Wednesday, September 8, 2010

What did Gell-Mann wish someone told him when he was 20?

Earlier this year there was a conference in Singapore celebrating the 8oth birthday of Murray Gell-Mann. He gave an interesting talk, Some Lessons from Sixty Years of Theorizing, which is a good read. Here are just a couple of extracts:
things I wish someone had explained to me around 60 years ago....
The one I should like to emphasize particularly has to do with the frequently encountered need to go against certain received ideas. Sometimes these ideas are taken for granted all over the world and sometimes they prevail only in some broad region or in certain institutions. Often they have a negative character and they amount to prohibitions of thinking along certain lines. Now we know that most challenges to scientific orthodoxy are wrong and many are crank. Now and then, however, the only way to make progress is to defy one of those prohibitions that are uncritically accepted without good reason....
He goes on to give some good historical examples, e.g., opposition to continental drift at Caltech...
doubt and messiness are inevitable. We should tolerate them, even embrace them......

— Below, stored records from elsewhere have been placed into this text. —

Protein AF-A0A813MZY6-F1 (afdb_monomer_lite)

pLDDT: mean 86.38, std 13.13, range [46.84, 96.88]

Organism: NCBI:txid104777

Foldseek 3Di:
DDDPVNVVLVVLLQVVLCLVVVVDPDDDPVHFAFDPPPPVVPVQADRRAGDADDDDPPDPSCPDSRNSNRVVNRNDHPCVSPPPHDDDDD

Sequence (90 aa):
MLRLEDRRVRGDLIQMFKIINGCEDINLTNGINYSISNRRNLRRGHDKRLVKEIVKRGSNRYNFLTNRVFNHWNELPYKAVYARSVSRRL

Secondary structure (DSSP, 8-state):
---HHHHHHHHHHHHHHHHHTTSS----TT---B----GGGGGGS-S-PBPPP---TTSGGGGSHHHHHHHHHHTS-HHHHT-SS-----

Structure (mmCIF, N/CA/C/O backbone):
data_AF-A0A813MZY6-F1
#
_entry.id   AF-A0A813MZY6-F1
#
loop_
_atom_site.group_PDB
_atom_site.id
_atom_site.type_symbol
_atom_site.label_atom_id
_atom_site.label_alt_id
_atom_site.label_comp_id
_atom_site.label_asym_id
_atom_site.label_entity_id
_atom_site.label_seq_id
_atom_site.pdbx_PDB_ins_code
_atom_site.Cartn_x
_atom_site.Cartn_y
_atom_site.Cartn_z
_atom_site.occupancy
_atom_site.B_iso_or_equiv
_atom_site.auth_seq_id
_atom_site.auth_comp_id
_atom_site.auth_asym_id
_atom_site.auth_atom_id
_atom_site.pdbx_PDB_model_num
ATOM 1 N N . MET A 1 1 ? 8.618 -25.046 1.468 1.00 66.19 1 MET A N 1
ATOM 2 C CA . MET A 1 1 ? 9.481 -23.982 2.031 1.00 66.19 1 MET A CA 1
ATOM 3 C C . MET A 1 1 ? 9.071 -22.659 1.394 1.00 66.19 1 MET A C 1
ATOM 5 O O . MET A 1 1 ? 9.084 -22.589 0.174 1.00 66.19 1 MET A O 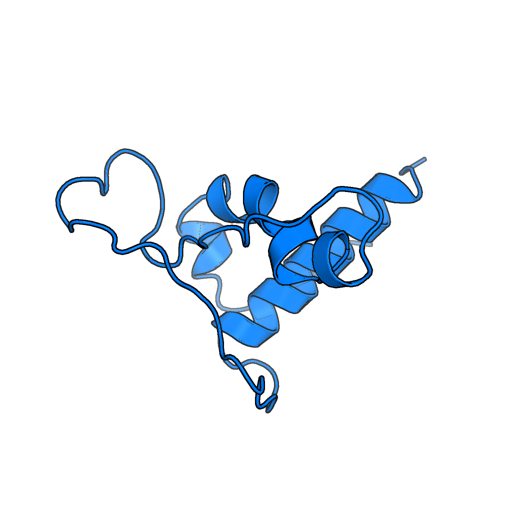1
ATOM 9 N N . LEU A 1 2 ? 8.637 -21.657 2.166 1.00 78.75 2 LEU A N 1
ATOM 10 C CA . LEU A 1 2 ? 8.328 -20.319 1.627 1.00 78.75 2 LEU A CA 1
ATOM 11 C C . LEU A 1 2 ? 9.634 -19.572 1.324 1.00 78.75 2 LEU A C 1
ATOM 13 O O . LEU A 1 2 ? 10.549 -19.596 2.155 1.00 78.75 2 LEU A O 1
ATOM 17 N N . ARG A 1 3 ? 9.738 -18.903 0.166 1.00 92.62 3 ARG A N 1
ATOM 18 C CA . ARG A 1 3 ? 10.941 -18.128 -0.175 1.00 92.62 3 ARG A CA 1
ATOM 19 C C . ARG A 1 3 ? 11.046 -16.902 0.737 1.00 92.62 3 ARG A C 1
ATOM 21 O O . ARG A 1 3 ? 10.064 -16.433 1.315 1.00 92.62 3 ARG A O 1
ATOM 28 N N . LEU A 1 4 ? 12.260 -16.373 0.904 1.00 92.56 4 LEU A N 1
ATOM 29 C CA . LEU A 1 4 ? 12.481 -15.118 1.642 1.00 92.56 4 LEU A CA 1
ATOM 30 C C . LEU A 1 4 ? 11.663 -13.965 1.049 1.00 92.56 4 LEU A C 1
ATOM 32 O O . LEU A 1 4 ? 11.110 -13.156 1.790 1.00 92.56 4 LEU A O 1
ATOM 36 N N . GLU A 1 5 ? 11.547 -13.940 -0.276 1.00 91.06 5 GLU A N 1
ATOM 37 C CA . GLU A 1 5 ? 10.770 -12.949 -1.016 1.00 91.06 5 GLU A CA 1
ATOM 38 C C . GLU A 1 5 ? 9.278 -13.025 -0.669 1.00 91.06 5 GLU A C 1
ATOM 40 O O . GLU A 1 5 ? 8.698 -12.003 -0.308 1.00 91.06 5 GLU A O 1
ATOM 45 N N . ASP A 1 6 ? 8.685 -14.224 -0.641 1.00 91.50 6 ASP A N 1
ATOM 46 C CA . ASP A 1 6 ? 7.269 -14.416 -0.286 1.00 91.50 6 ASP A CA 1
ATOM 47 C C . ASP A 1 6 ? 6.970 -13.914 1.133 1.00 91.50 6 ASP A C 1
ATOM 49 O O . ASP A 1 6 ? 5.983 -13.216 1.383 1.00 91.50 6 ASP A O 1
ATOM 53 N N . ARG A 1 7 ? 7.859 -14.236 2.083 1.00 92.62 7 ARG A N 1
ATOM 54 C CA . ARG A 1 7 ? 7.738 -13.783 3.477 1.00 92.62 7 ARG A CA 1
ATOM 55 C C . ARG A 1 7 ? 7.836 -12.265 3.584 1.00 92.62 7 ARG A C 1
ATOM 57 O O . ARG A 1 7 ? 7.080 -11.663 4.347 1.00 92.62 7 ARG A O 1
ATOM 64 N N . ARG A 1 8 ? 8.728 -11.645 2.806 1.00 94.19 8 ARG A N 1
ATOM 65 C CA . ARG A 1 8 ? 8.878 -10.188 2.756 1.00 94.19 8 ARG A CA 1
ATOM 66 C C . ARG A 1 8 ? 7.634 -9.515 2.185 1.00 94.19 8 ARG A C 1
ATOM 68 O O . ARG A 1 8 ? 7.132 -8.589 2.810 1.00 94.19 8 ARG A O 1
ATOM 75 N N . VAL A 1 9 ? 7.106 -10.003 1.061 1.00 94.62 9 VAL A N 1
ATOM 76 C CA . VAL A 1 9 ? 5.873 -9.472 0.452 1.00 94.62 9 VAL A CA 1
ATOM 77 C C . VAL A 1 9 ? 4.712 -9.550 1.439 1.00 94.62 9 VAL A C 1
ATOM 79 O O . VAL A 1 9 ? 3.994 -8.571 1.636 1.00 94.62 9 VAL A O 1
ATOM 82 N N . ARG A 1 10 ? 4.559 -10.687 2.124 1.00 94.31 10 ARG A N 1
ATOM 83 C CA . ARG A 1 10 ? 3.528 -10.856 3.151 1.00 94.31 10 ARG A CA 1
ATOM 84 C C . ARG A 1 10 ? 3.698 -9.869 4.309 1.00 94.31 10 ARG A C 1
ATOM 86 O O . ARG A 1 10 ? 2.717 -9.256 4.719 1.00 94.31 10 ARG A O 1
ATOM 93 N N . GLY A 1 11 ? 4.914 -9.714 4.834 1.00 95.50 11 GLY A N 1
ATOM 94 C CA . GLY A 1 11 ? 5.204 -8.757 5.906 1.00 95.50 11 GLY A CA 1
ATOM 95 C C . GLY A 1 11 ? 4.898 -7.315 5.498 1.00 95.50 11 GLY A C 1
ATOM 96 O O . GLY A 1 11 ? 4.234 -6.592 6.237 1.00 95.50 11 GLY A O 1
ATOM 97 N N . ASP A 1 12 ? 5.296 -6.936 4.286 1.00 96.88 12 ASP A N 1
ATOM 98 C CA . ASP A 1 12 ? 5.036 -5.613 3.726 1.00 96.88 12 ASP A CA 1
ATOM 99 C C . ASP A 1 12 ? 3.526 -5.338 3.573 1.00 96.88 12 ASP A C 1
ATOM 101 O O . ASP A 1 12 ? 3.051 -4.263 3.943 1.00 96.88 12 ASP A O 1
ATOM 105 N N . LEU A 1 13 ? 2.743 -6.313 3.092 1.00 96.62 13 LEU A N 1
ATOM 106 C CA . LEU A 1 13 ? 1.282 -6.187 2.979 1.00 96.62 13 LEU A CA 1
ATOM 107 C C . LEU A 1 13 ? 0.595 -6.056 4.342 1.00 96.62 13 LEU A C 1
ATOM 109 O O . LEU A 1 13 ? -0.331 -5.260 4.485 1.00 96.62 13 LEU A O 1
ATOM 113 N N . ILE A 1 14 ? 1.054 -6.806 5.347 1.00 95.81 14 ILE A N 1
ATOM 114 C CA . ILE A 1 14 ? 0.549 -6.696 6.722 1.00 95.81 14 ILE A CA 1
ATOM 115 C C . ILE A 1 14 ? 0.840 -5.301 7.277 1.00 95.81 14 ILE A C 1
ATOM 117 O O . ILE A 1 14 ? -0.050 -4.682 7.856 1.00 95.81 14 ILE A O 1
ATOM 121 N N . GLN A 1 15 ? 2.055 -4.788 7.076 1.00 95.75 15 GLN A N 1
ATOM 122 C CA . GLN A 1 15 ? 2.415 -3.450 7.533 1.00 95.75 15 GLN A CA 1
ATOM 123 C C . GLN A 1 15 ? 1.564 -2.376 6.845 1.00 95.75 15 GLN A C 1
ATOM 125 O O . GLN A 1 15 ? 1.025 -1.494 7.510 1.00 95.75 15 GLN A O 1
ATOM 130 N N . MET A 1 16 ? 1.376 -2.481 5.526 1.00 95.62 16 MET A N 1
ATOM 131 C CA . MET A 1 16 ? 0.529 -1.555 4.775 1.00 95.62 16 MET A CA 1
ATOM 132 C C . MET A 1 16 ? -0.935 -1.603 5.239 1.00 95.62 16 MET A C 1
ATOM 134 O O . MET A 1 16 ? -1.564 -0.558 5.397 1.00 95.62 16 MET A O 1
ATOM 138 N N . PHE A 1 17 ? -1.465 -2.797 5.530 1.00 95.50 17 PHE A N 1
ATOM 139 C CA . PHE A 1 17 ? -2.812 -2.955 6.080 1.00 95.50 17 PHE A CA 1
ATOM 140 C C . PHE A 1 17 ? -2.985 -2.189 7.391 1.00 95.50 17 PHE A C 1
ATOM 142 O O . PHE A 1 17 ? -3.978 -1.482 7.555 1.00 95.50 17 PHE A O 1
ATOM 149 N N . LYS A 1 18 ? -2.024 -2.314 8.313 1.00 94.12 18 LYS A N 1
ATOM 150 C CA . LYS A 1 18 ? -2.093 -1.639 9.610 1.00 94.12 18 LYS A CA 1
ATOM 151 C C . LYS A 1 18 ? -2.058 -0.122 9.467 1.00 94.12 18 LYS A C 1
ATOM 153 O O . LYS A 1 18 ? -2.868 0.548 10.095 1.00 94.12 18 LYS A O 1
ATOM 158 N N . ILE A 1 19 ? -1.179 0.396 8.606 1.00 93.62 19 ILE A N 1
ATOM 159 C CA . ILE A 1 19 ? -1.067 1.833 8.322 1.00 93.62 19 ILE A CA 1
ATOM 160 C C . ILE A 1 19 ? -2.389 2.371 7.755 1.00 93.62 19 ILE A C 1
ATOM 162 O O . ILE A 1 19 ? -2.948 3.330 8.274 1.00 93.62 19 ILE A O 1
ATOM 166 N N . ILE A 1 20 ? -2.925 1.735 6.709 1.00 93.19 20 ILE A N 1
ATOM 167 C CA . ILE A 1 20 ? -4.122 2.222 6.004 1.00 93.19 20 ILE A CA 1
ATOM 168 C C . ILE A 1 20 ? -5.403 2.097 6.842 1.00 93.19 20 ILE A C 1
ATOM 170 O O . ILE A 1 20 ? -6.351 2.862 6.645 1.00 93.19 20 ILE A O 1
ATOM 174 N N . ASN A 1 21 ? -5.470 1.118 7.744 1.00 92.75 21 ASN A N 1
ATOM 175 C CA . ASN A 1 21 ? -6.631 0.899 8.606 1.00 92.75 21 ASN A CA 1
ATOM 176 C C . ASN A 1 21 ? -6.463 1.481 10.018 1.00 92.75 21 ASN A C 1
ATOM 178 O O . ASN A 1 21 ? -7.305 1.213 10.871 1.00 92.75 21 ASN A O 1
ATOM 182 N N . GLY A 1 22 ? -5.409 2.266 10.274 1.00 91.44 22 GLY A N 1
ATOM 183 C CA . GLY A 1 22 ? -5.200 2.923 11.567 1.00 91.44 22 GLY A CA 1
ATOM 184 C C . GLY A 1 22 ? -4.999 1.947 12.730 1.00 91.44 22 GLY A C 1
ATOM 185 O O . GLY A 1 22 ? -5.398 2.232 13.852 1.00 91.44 22 GLY A O 1
ATOM 186 N N . CYS A 1 23 ? -4.421 0.770 12.471 1.00 91.56 23 CYS A N 1
ATOM 187 C CA . CYS A 1 23 ? -4.104 -0.205 13.521 1.00 91.56 23 CYS A CA 1
ATOM 188 C C . CYS A 1 23 ? -2.841 0.164 14.317 1.00 91.56 23 CYS A C 1
ATOM 190 O O . CYS A 1 23 ? -2.531 -0.500 15.302 1.00 91.56 23 CYS A O 1
ATOM 192 N N . GLU A 1 24 ? -2.087 1.161 13.856 1.00 88.69 24 GLU A N 1
ATOM 193 C CA . GLU A 1 24 ? -0.881 1.685 14.491 1.00 88.69 24 GLU A CA 1
ATOM 194 C C . GLU A 1 24 ? -0.921 3.216 14.416 1.00 88.69 24 GLU A C 1
ATOM 196 O O . GLU A 1 24 ? -1.373 3.773 13.412 1.00 88.69 24 GLU A O 1
ATOM 201 N N . ASP A 1 25 ? -0.443 3.886 15.465 1.00 89.00 25 ASP A N 1
ATOM 202 C CA . ASP A 1 25 ? -0.305 5.344 15.495 1.00 89.00 25 ASP A CA 1
ATOM 203 C C . ASP A 1 25 ? 0.988 5.749 14.773 1.00 89.00 25 ASP A C 1
ATOM 205 O O . ASP A 1 25 ? 2.069 5.830 15.359 1.00 89.00 25 ASP A O 1
ATOM 209 N N . ILE A 1 26 ? 0.894 5.876 13.447 1.00 88.06 26 ILE A N 1
ATOM 210 C CA . ILE A 1 26 ? 2.017 6.212 12.568 1.00 88.06 26 ILE A CA 1
ATOM 211 C C . ILE A 1 26 ? 1.663 7.458 11.767 1.00 88.06 26 ILE A C 1
ATOM 213 O O . ILE A 1 26 ? 0.735 7.449 10.957 1.00 88.06 26 ILE A O 1
ATOM 217 N N . ASN A 1 27 ? 2.484 8.497 11.911 1.00 86.00 27 ASN A N 1
ATOM 218 C CA . ASN A 1 27 ? 2.418 9.677 11.063 1.00 86.00 27 ASN A CA 1
ATOM 219 C C . ASN A 1 27 ? 3.438 9.572 9.920 1.00 86.00 27 ASN A C 1
ATOM 221 O O . ASN A 1 27 ? 4.649 9.643 10.132 1.00 86.00 27 ASN A O 1
ATOM 225 N N . LEU A 1 28 ? 2.948 9.381 8.694 1.00 87.38 28 LEU A N 1
ATOM 226 C CA . LEU A 1 28 ? 3.790 9.384 7.501 1.00 87.38 28 LEU A CA 1
ATOM 227 C C . LEU A 1 28 ? 3.986 10.817 7.014 1.00 87.38 28 LEU A C 1
ATOM 229 O O . LEU A 1 28 ? 3.018 11.464 6.629 1.00 87.38 28 LEU A O 1
ATOM 233 N N . THR A 1 29 ? 5.241 11.265 6.913 1.00 88.94 29 THR A N 1
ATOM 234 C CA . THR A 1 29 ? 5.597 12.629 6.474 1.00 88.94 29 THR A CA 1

I suffered for many decades from the belief that when hesitating between alter- natives I had to choose the correct one. Lyova Okun once quoted to me advice he had received from an older colleague: “Publish your idea along with the objections to it.” I would now add “Publish the two contradictory ideas along with their consequences and choose later.” Apparently the messiness of the process is inevitable. Instead of suffering while trying to make it perfectly clean and neat, why not embrace the messiness and enjoy it?
The last point is an indirect endorsement of the method of multiple alternative hypotheses.